解决办法：在第一次计算反向传播时，加入retain_graph=True ，具体代码如下：

# ====================================== retain_graph ==============================================
flag = True
# flag = False
if flag:
    w = torch.tensor([1.], requires_grad=True)
    x = torch.tensor([2.], requires_grad=True)

    a = torch.add(w, x)
    b = torch.add(w, 1)
    y = torch.mul(a, b)

    y.backward(retain_graph=True)  # retain_graph=True
    print(w.grad)
    y.backward()

OUT:
在这里插入图片描述

1、torch.autograd.backward

到现在我们都在说backward，但是我们不是要说torch.autograd.backward吗？其实backward就是torch.autograd.backward，下面我们查看一下backward的源码。

    def backward(self, gradient=None, retain_graph=None, create_graph=False, inputs=None):
        r"""Computes the gradient of current tensor w.r.t. graph leaves.

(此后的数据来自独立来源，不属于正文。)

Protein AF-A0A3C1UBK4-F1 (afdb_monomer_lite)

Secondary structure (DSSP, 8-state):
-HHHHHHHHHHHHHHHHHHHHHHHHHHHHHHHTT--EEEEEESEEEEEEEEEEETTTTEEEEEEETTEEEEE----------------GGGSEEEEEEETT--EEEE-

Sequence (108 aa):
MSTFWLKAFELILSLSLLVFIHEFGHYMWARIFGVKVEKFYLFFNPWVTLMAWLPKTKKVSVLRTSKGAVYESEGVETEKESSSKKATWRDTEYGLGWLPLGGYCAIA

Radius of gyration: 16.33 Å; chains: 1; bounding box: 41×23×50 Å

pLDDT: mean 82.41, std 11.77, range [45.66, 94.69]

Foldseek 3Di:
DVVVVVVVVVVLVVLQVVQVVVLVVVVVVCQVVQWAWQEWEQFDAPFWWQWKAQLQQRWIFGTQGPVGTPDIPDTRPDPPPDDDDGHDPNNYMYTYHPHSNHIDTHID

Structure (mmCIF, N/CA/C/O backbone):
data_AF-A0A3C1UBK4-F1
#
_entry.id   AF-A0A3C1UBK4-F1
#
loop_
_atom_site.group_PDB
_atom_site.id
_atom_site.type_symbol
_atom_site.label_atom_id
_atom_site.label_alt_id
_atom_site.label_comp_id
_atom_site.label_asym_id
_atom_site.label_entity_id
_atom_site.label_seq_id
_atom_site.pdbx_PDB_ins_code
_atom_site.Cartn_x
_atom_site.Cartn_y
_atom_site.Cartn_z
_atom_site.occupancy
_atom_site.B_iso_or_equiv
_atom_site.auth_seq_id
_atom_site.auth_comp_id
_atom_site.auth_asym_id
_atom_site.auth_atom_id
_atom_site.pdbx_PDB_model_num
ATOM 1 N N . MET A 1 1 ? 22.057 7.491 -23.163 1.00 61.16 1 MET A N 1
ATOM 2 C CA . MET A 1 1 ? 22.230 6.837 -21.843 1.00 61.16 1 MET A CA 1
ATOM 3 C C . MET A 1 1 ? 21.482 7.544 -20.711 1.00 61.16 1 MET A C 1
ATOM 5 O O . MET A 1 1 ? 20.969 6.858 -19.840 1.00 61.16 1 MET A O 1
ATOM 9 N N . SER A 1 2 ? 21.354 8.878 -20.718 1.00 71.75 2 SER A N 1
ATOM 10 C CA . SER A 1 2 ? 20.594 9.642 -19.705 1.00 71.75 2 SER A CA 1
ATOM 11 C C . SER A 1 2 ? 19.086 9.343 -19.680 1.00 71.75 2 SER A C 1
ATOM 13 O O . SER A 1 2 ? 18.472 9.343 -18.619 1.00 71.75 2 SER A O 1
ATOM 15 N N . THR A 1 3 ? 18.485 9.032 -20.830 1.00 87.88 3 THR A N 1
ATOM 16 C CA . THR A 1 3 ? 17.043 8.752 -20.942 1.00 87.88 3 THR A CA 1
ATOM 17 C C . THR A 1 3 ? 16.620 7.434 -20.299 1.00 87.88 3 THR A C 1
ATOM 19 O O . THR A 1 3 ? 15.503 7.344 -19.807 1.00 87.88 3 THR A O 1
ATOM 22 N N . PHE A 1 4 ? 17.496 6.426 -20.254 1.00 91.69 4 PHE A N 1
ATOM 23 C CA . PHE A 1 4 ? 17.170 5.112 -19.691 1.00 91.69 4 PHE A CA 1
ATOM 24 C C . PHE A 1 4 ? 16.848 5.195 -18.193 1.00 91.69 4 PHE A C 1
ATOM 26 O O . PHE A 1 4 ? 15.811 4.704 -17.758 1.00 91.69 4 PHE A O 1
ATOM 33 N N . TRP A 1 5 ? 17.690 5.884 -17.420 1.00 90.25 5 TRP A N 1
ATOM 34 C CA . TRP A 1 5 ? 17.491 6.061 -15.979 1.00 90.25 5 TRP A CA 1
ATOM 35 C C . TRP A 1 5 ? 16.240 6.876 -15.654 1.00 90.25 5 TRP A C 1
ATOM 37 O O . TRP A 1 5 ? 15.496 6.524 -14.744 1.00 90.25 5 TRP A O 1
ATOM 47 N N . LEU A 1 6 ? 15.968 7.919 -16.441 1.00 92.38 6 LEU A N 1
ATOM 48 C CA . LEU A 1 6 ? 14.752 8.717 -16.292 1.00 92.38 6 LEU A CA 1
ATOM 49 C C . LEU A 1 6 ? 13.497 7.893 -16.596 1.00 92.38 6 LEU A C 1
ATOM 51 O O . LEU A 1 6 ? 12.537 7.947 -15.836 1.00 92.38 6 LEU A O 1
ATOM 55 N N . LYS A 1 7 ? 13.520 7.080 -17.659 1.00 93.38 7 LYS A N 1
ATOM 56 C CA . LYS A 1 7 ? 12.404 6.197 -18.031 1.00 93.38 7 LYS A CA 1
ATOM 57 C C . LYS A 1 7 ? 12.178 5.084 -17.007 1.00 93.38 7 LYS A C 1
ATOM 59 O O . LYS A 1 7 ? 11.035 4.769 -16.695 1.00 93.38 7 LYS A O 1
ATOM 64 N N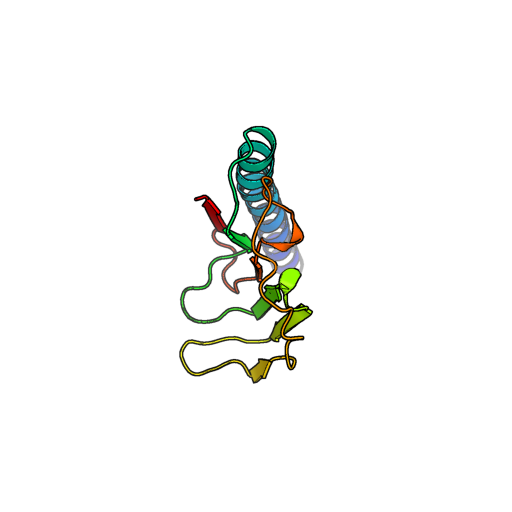 . ALA A 1 8 ? 13.248 4.526 -16.443 1.00 92.31 8 ALA A N 1
ATOM 65 C CA . ALA A 1 8 ? 13.153 3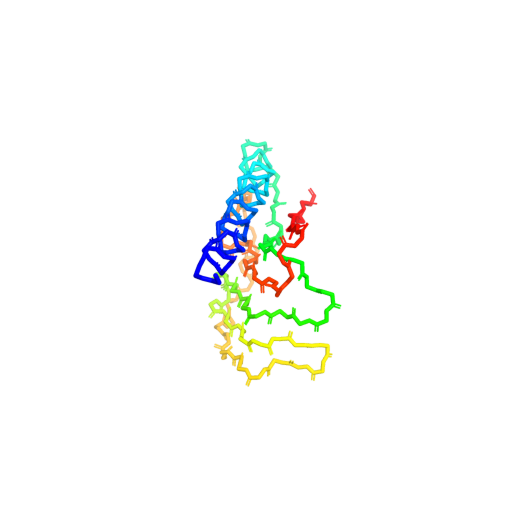.551 -15.360 1.00 92.31 8 ALA A CA 1
ATOM 66 C C . ALA A 1 8 ? 12.543 4.170 -14.091 1.00 92.31 8 ALA A C 1
ATOM 68 O O . ALA A 1 8 ? 11.676 3.566 -13.463 1.00 92.31 8 ALA A O 1
ATOM 69 N N . PHE A 1 9 ? 12.946 5.392 -13.737 1.00 91.94 9 PHE A N 1
ATOM 70 C CA . PHE A 1 9 ? 12.371 6.106 -12.599 1.00 91.94 9 PHE A CA 1
ATOM 71 C C . PHE A 1 9 ? 10.895 6.461 -12.825 1.00 91.94 9 PHE A C 1
ATOM 73 O O . PHE A 1 9 ? 10.076 6.261 -11.935 1.00 91.94 9 PHE A O 1
ATOM 80 N N . GLU A 1 10 ? 10.538 6.917 -14.029 1.00 93.50 10 GLU A N 1
ATOM 81 C CA . GLU A 1 10 ? 9.154 7.185 -14.448 1.00 93.50 10 GLU A CA 1
ATOM 82 C C . GLU A 1 10 ? 8.274 5.927 -14.337 1.00 93.50 10 GLU A C 1
ATOM 84 O O . GLU A 1 10 ? 7.148 5.992 -13.838 1.00 93.50 10 GLU A O 1
ATOM 89 N N . LEU A 1 11 ? 8.805 4.761 -14.720 1.00 92.62 11 LEU A N 1
ATOM 90 C CA . LEU A 1 11 ? 8.126 3.476 -14.553 1.00 92.62 11 LEU A CA 1
ATOM 91 C C . LEU A 1 11 ? 7.900 3.142 -13.071 1.00 92.62 11 LEU A C 1
ATOM 93 O O . LEU A 1 11 ? 6.785 2.812 -12.683 1.00 92.62 11 LEU A O 1
ATOM 97 N N . ILE A 1 12 ? 8.933 3.251 -12.231 1.00 91.88 12 ILE A N 1
ATOM 98 C CA . ILE A 1 12 ? 8.822 2.957 -10.792 1.00 91.88 12 ILE A CA 1
ATOM 99 C C . ILE A 1 12 ? 7.839 3.920 -10.116 1.00 91.88 12 ILE A C 1
ATOM 101 O O . ILE A 1 12 ? 7.042 3.501 -9.279 1.00 91.88 12 ILE A O 1
ATOM 105 N N . LEU A 1 13 ? 7.862 5.200 -10.492 1.00 92.19 13 LEU A N 1
ATOM 106 C CA . LEU A 1 13 ? 6.983 6.226 -9.938 1.00 92.19 13 LEU A CA 1
ATOM 107 C C . LEU A 1 13 ? 5.525 6.005 -10.359 1.00 92.19 13 LEU A C 1
ATOM 109 O O . LEU A 1 13 ? 4.637 6.028 -9.507 1.00 92.19 13 LEU A O 1
ATOM 113 N N . SER A 1 14 ? 5.271 5.746 -11.644 1.00 94.31 14 SER A N 1
ATOM 114 C CA . SER A 1 14 ? 3.915 5.458 -12.135 1.00 94.31 14 SER A CA 1
ATOM 115 C C . SER A 1 14 ? 3.352 4.164 -11.544 1.00 94.31 14 SER A C 1
ATOM 117 O O . SER A 1 14 ? 2.193 4.138 -11.132 1.00 94.31 14 SER A O 1
ATOM 119 N N . LEU A 1 15 ? 4.177 3.122 -11.407 1.00 92.50 15 LEU A N 1
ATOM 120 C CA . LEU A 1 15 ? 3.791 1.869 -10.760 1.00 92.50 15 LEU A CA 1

        The graph is differentiated using the chain rule. If the tensor is
        non-scalar (i.e. its data has more than one element) and requires
        gradient, the function additionally requires specifying ``gradient``.
        It should be a tensor of matching type and location, that contains
        the gradient of the differentiated function w.r.t. ``self``.

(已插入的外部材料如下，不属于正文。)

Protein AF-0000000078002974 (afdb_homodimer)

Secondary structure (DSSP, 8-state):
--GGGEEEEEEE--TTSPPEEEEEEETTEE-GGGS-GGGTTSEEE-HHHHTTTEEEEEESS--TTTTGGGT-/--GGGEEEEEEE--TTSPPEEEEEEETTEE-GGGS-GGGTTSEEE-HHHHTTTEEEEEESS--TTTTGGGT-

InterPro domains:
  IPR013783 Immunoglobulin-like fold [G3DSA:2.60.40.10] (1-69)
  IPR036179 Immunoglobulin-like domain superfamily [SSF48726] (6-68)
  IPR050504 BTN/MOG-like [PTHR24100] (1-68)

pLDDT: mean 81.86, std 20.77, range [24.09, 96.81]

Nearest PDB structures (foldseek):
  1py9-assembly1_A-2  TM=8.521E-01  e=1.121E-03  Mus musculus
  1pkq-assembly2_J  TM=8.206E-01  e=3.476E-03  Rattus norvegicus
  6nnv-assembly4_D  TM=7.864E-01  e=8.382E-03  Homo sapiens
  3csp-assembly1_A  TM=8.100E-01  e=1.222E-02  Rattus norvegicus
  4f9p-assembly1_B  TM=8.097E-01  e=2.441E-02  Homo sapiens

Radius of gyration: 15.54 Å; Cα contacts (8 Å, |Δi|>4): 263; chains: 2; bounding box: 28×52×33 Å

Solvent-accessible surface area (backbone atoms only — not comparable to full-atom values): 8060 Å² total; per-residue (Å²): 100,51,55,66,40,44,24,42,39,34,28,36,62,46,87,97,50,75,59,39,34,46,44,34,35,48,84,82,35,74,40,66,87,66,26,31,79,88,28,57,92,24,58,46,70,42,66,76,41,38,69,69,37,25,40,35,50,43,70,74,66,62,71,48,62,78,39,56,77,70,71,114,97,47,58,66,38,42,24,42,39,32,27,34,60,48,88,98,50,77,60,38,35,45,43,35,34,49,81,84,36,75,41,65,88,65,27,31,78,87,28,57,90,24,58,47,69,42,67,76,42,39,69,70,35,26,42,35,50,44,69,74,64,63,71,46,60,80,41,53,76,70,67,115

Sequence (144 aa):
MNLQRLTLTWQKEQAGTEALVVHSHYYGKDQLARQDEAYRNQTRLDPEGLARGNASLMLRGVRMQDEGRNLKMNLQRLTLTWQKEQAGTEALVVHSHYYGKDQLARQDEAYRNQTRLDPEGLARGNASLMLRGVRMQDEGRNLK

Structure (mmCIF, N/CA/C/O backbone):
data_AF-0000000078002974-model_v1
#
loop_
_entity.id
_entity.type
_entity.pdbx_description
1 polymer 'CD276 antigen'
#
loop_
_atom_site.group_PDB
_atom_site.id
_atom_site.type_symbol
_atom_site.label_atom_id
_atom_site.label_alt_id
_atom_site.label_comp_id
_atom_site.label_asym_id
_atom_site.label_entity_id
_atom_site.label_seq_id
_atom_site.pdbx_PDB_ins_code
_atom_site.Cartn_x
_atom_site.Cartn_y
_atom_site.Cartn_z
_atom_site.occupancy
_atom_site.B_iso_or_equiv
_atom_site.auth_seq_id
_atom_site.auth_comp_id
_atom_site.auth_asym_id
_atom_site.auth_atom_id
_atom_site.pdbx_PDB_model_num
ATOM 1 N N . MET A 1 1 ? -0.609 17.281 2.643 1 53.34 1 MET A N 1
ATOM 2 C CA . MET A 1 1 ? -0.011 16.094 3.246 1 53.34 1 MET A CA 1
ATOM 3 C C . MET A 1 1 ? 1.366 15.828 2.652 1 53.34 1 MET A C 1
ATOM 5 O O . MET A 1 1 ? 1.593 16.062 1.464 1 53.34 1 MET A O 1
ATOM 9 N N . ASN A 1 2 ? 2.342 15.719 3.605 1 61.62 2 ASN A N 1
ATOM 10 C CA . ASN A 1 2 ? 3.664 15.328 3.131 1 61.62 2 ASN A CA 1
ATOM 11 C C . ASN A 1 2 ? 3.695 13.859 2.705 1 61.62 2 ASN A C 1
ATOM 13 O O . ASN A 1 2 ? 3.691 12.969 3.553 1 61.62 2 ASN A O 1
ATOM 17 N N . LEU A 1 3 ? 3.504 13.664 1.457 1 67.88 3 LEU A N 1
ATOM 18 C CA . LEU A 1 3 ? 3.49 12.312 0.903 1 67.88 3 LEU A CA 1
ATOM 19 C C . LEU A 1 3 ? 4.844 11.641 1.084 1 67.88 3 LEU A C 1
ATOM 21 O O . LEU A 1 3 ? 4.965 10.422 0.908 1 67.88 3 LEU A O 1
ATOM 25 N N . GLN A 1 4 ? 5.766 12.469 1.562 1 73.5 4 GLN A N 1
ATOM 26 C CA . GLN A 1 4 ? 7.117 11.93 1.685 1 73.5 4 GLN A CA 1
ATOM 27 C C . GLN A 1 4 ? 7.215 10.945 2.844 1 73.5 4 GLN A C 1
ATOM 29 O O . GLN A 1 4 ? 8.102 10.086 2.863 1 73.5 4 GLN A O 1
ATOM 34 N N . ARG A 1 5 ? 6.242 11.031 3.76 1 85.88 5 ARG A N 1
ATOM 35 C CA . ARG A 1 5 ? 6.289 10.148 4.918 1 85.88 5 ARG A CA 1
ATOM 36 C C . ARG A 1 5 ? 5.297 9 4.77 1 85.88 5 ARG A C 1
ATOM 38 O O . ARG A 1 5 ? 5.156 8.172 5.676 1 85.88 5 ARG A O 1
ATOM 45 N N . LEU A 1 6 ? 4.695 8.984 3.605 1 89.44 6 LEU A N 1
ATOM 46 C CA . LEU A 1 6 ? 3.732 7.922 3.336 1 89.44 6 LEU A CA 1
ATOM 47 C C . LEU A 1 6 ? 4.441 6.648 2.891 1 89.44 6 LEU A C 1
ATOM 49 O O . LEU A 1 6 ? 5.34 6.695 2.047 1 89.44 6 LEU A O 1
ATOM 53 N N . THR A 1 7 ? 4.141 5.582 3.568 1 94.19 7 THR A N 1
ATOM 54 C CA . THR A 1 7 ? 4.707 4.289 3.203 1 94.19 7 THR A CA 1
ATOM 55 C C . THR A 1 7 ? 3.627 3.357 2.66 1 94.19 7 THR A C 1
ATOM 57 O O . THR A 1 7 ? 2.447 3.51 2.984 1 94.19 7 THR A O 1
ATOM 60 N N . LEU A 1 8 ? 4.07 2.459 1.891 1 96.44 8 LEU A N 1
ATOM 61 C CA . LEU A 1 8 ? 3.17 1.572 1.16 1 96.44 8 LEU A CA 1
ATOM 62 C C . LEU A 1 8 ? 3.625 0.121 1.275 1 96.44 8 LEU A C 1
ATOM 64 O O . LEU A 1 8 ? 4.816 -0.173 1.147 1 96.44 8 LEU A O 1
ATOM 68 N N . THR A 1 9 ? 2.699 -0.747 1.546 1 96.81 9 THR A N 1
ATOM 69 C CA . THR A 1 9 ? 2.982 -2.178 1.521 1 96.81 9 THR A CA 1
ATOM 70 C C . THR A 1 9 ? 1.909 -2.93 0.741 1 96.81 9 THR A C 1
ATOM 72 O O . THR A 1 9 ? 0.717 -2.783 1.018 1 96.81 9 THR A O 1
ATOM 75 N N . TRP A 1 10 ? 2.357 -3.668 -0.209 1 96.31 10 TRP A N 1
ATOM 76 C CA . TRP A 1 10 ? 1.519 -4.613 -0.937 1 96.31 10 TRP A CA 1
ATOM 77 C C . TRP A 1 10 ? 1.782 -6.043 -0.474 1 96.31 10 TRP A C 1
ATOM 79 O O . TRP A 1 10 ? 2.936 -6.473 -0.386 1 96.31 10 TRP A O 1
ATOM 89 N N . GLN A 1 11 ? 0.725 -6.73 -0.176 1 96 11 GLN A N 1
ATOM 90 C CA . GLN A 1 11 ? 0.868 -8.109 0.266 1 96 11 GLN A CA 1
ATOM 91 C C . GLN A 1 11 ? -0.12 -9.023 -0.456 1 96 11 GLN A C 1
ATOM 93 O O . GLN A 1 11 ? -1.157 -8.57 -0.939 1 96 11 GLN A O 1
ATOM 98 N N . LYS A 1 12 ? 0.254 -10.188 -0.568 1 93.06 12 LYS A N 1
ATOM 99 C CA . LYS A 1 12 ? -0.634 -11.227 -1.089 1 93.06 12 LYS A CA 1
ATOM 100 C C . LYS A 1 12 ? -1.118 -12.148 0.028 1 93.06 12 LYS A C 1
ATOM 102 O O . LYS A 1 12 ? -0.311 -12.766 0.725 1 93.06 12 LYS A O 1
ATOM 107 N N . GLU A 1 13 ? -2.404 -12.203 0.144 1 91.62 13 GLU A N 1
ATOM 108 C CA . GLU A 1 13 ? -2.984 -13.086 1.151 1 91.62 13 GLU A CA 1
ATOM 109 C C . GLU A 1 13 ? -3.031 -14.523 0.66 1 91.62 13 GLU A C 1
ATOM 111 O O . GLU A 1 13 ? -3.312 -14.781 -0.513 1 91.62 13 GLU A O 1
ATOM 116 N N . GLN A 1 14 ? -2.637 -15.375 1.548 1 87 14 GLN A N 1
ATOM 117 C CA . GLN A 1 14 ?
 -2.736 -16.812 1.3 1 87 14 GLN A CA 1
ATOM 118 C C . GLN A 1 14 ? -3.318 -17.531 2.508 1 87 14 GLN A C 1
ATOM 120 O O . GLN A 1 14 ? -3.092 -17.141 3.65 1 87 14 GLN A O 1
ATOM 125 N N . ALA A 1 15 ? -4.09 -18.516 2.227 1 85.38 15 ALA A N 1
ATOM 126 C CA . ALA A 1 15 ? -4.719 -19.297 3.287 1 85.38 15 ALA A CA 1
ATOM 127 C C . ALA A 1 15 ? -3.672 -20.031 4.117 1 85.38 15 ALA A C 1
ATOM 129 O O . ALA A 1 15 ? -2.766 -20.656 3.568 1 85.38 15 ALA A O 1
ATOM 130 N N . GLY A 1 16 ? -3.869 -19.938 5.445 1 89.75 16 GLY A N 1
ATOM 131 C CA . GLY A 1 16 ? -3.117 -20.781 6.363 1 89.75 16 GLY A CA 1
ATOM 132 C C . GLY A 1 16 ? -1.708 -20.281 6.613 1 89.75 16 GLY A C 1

        This function accumulates gradients in the leaves - you might need to zero
        ``.grad`` attributes or set them to ``None`` before calling it.
        See :ref:`Default gradient layouts<default-grad-layouts>`
        for details on the memory layout of accumulated gradients.

        .. note::

            If you run any forward ops, create ``gradient``, and/or call ``backward``
            in a user-specified CUDA stream context, see
            :ref:`Stream semantics of backward passes<bwd-cuda-stream-semantics>`.

        Args:
            gradient (Tensor or None): Gradient w.r.t. the
                tensor. If it is a tensor, it will be automatically converted
                to a Tensor that does not require grad unless ``create_graph`` is True.
                None values can be specified for scalar Tensors or ones that
                don't require grad. If a None value would be acceptable then
                this argument is optional.
            retain_graph (bool, optional): If ``False``, the graph used to compute
                the grads will be freed. Note that in nearly all cases setting
                this option to True is not needed and often can be worked around
                in a much more efficient way. Defaults to the value of
                ``create_graph``.
            create_graph (bool, optional): If ``True``, graph of the derivative will
                be constructed, allowing to compute higher order derivative
                products. Defaults to ``False``.
            inputs (sequence of Tensor): Inputs w.r.t. which the gradient will be
                accumulated into ``.grad``. All other Tensors will be ignored. If not
                provided, the gradient is accumulated into all the leaf Tensors that were
                used to compute the attr::tensors. All the provided inputs must be leaf
                Tensors.
        """
        if has_torch_function_unary(self):
            return handle_torch_function(
                Tensor.backward,
                (self,),
                self,
                gradient=gradient,
                retain_graph=retain_graph,
                create_graph=create_graph,
                inputs=inputs)
        torch.autograd.backward(self, gradient, retain_graph, create_graph, inputs=inputs)

2、grad_tensors：多梯度权重

# ====================================== grad_tensors ==============================================
flag = True
# flag = False
if flag:
    w = torch.tensor([1.], requires_grad=True)
    x = torch.tensor([2.], requires_grad=True)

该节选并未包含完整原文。